Task objective
For the entries below, the expected answer is the line with "ATOM 46 C CA", the line with "ATOM 82 C C", and every line between them, exactly as written, and nothing more.

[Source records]
..........

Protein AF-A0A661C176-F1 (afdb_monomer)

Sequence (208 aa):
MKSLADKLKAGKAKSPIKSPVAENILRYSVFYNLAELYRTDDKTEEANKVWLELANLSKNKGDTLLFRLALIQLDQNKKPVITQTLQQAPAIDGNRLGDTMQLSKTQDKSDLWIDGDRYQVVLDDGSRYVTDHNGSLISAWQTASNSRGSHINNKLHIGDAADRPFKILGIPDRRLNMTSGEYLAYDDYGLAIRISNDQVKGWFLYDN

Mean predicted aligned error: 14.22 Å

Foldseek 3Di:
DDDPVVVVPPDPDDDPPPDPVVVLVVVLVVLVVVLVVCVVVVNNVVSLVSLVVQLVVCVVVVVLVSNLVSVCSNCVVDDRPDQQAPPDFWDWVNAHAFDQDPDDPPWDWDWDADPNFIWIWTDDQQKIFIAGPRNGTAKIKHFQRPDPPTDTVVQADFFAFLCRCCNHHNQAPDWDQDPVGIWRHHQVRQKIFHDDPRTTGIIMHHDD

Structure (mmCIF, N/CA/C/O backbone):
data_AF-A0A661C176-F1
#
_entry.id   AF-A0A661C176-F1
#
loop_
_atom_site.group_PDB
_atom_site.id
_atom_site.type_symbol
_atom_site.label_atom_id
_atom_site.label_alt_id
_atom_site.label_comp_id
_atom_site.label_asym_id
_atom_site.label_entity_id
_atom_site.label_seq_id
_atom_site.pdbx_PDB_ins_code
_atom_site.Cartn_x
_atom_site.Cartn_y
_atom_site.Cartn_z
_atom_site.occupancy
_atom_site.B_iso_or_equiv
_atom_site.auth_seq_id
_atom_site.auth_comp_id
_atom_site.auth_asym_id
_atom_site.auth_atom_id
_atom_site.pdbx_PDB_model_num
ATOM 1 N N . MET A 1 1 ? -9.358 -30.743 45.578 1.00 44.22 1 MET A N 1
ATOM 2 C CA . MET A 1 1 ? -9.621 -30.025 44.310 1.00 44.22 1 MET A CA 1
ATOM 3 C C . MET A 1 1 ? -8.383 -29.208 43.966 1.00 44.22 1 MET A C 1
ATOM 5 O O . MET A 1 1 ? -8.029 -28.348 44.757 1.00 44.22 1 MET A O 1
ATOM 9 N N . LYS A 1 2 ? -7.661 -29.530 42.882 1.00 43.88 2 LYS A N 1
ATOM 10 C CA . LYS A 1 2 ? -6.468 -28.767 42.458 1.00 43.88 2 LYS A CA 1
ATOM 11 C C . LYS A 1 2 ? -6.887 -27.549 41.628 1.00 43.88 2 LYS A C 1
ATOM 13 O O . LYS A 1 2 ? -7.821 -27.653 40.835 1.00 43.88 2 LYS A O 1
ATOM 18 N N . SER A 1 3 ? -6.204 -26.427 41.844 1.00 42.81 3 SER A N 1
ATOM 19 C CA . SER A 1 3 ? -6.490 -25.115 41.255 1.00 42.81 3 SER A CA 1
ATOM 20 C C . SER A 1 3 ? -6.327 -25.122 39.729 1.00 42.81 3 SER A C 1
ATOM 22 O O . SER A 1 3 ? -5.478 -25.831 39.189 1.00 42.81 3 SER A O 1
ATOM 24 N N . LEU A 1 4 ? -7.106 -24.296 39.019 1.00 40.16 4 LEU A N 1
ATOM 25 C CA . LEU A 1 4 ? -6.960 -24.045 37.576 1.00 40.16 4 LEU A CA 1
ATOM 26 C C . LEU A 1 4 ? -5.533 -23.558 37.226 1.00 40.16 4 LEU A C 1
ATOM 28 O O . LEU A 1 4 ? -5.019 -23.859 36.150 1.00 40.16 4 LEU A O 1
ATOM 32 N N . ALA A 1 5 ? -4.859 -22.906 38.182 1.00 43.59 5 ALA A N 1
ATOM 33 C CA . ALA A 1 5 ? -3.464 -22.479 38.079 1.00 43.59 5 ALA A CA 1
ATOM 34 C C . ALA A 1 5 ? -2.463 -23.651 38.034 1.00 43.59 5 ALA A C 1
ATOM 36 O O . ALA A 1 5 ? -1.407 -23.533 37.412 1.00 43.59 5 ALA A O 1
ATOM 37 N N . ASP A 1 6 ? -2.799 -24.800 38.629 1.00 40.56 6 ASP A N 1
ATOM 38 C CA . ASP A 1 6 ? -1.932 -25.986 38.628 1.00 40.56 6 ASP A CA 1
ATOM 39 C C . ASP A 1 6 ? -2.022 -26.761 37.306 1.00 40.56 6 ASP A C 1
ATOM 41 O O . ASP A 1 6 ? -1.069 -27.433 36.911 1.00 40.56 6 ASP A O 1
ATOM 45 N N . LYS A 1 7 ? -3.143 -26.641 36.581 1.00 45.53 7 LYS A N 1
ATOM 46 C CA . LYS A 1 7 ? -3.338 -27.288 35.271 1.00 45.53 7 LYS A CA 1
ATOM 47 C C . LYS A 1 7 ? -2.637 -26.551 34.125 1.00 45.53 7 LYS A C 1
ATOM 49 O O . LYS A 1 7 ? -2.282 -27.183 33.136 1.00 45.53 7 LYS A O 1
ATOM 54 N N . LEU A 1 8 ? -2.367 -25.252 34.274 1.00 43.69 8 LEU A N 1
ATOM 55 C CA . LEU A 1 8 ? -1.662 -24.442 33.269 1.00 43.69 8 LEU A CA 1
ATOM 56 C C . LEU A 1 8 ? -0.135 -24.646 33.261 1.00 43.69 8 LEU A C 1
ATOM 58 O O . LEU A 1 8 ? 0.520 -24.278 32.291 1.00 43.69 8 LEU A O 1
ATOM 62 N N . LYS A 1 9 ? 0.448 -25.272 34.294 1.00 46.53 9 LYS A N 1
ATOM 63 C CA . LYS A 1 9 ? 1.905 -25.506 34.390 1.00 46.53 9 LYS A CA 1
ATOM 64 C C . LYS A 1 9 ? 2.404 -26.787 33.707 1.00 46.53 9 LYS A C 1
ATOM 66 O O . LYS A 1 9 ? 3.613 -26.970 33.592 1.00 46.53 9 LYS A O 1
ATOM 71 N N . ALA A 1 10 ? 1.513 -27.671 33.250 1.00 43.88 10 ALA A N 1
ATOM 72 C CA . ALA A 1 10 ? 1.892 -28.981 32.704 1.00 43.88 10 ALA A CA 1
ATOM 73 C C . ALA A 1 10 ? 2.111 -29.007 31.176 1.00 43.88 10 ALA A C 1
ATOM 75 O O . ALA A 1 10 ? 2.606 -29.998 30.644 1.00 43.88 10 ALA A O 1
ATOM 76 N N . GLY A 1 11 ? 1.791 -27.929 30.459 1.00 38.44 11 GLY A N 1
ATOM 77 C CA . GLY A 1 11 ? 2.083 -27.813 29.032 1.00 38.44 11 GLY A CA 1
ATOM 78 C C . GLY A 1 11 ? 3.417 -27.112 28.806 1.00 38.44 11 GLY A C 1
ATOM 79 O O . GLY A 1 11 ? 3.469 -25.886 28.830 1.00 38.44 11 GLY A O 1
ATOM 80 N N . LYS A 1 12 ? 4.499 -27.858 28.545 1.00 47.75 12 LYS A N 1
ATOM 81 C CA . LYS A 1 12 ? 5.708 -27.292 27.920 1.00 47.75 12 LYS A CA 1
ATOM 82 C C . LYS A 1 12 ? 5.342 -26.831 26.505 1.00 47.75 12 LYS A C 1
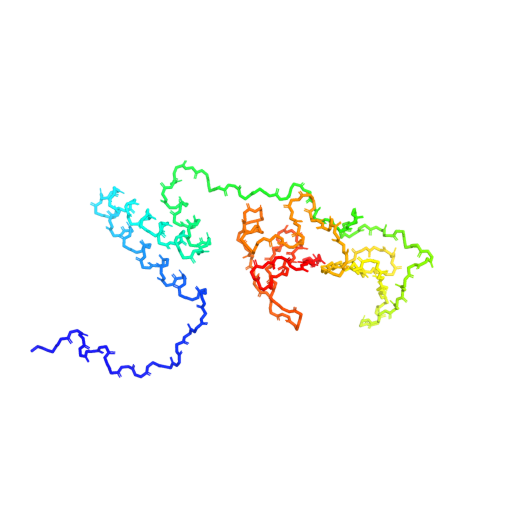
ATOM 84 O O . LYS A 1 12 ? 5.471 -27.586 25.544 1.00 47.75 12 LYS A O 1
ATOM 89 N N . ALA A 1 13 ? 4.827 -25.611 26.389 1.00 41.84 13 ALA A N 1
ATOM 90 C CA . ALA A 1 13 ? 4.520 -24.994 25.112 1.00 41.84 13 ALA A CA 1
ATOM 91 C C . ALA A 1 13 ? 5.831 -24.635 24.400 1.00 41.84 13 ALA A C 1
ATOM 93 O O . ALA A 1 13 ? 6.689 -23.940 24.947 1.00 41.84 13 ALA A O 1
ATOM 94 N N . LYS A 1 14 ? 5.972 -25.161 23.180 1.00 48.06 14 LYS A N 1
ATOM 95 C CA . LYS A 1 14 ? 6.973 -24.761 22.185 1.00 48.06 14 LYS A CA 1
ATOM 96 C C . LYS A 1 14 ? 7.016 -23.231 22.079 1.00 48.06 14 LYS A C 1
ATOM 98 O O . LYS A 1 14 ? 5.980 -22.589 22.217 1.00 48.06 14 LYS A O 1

..........

Solution
ATOM 46 C CA . LYS A 1 7 ? -3.338 -27.288 35.271 1.00 45.53 7 LYS A CA 1
ATOM 47 C C . LYS A 1 7 ? -2.637 -26.551 34.125 1.00 45.53 7 LYS A C 1
ATOM 49 O O . LYS A 1 7 ? -2.282 -27.183 33.136 1.00 45.53 7 LYS A O 1
ATOM 54 N N . LEU A 1 8 ? -2.367 -25.252 34.274 1.00 43.69 8 LEU A N 1
ATOM 55 C CA . LEU A 1 8 ? -1.662 -24.442 33.269 1.00 43.69 8 LEU A CA 1
ATOM 56 C C . LEU A 1 8 ? -0.135 -24.646 33.261 1.00 43.69 8 LEU A C 1
ATOM 58 O O . LEU A 1 8 ? 0.520 -24.278 32.291 1.00 43.69 8 LEU A O 1
ATOM 62 N N . LYS A 1 9 ? 0.448 -25.272 34.294 1.00 46.53 9 LYS A N 1
ATOM 63 C CA . LYS A 1 9 ? 1.905 -25.506 34.390 1.00 46.53 9 LYS A CA 1
ATOM 64 C C . LYS A 1 9 ? 2.404 -26.787 33.707 1.00 46.53 9 LYS A C 1
ATOM 66 O O . LYS A 1 9 ? 3.613 -26.970 33.592 1.00 46.53 9 LYS A O 1
ATOM 71 N N . ALA A 1 10 ? 1.513 -27.671 33.250 1.00 43.88 10 ALA A N 1
ATOM 72 C CA . ALA A 1 10 ? 1.892 -28.981 32.704 1.00 43.88 10 ALA A CA 1
ATOM 73 C C . ALA A 1 10 ? 2.111 -29.007 31.176 1.00 43.88 10 ALA A C 1
ATOM 75 O O . ALA A 1 10 ? 2.606 -29.998 30.644 1.00 43.88 10 ALA A O 1
ATOM 76 N N . GLY A 1 11 ? 1.791 -27.929 30.459 1.00 38.44 11 GLY A N 1
ATOM 77 C CA . GLY A 1 11 ? 2.083 -27.813 29.032 1.00 38.44 11 GLY A CA 1
ATOM 78 C C . GLY A 1 11 ? 3.417 -27.112 28.806 1.00 38.44 11 GLY A C 1
ATOM 79 O O . GLY A 1 11 ? 3.469 -25.886 28.830 1.00 38.44 11 GLY A O 1
ATOM 80 N N . LYS A 1 12 ? 4.499 -27.858 28.545 1.00 47.75 12 LYS A N 1
ATOM 81 C CA . LYS A 1 12 ? 5.708 -27.292 27.920 1.00 47.75 12 LYS A CA 1
ATOM 82 C C . LYS A 1 12 ? 5.342 -26.831 26.505 1.00 47.75 12 LYS A C 1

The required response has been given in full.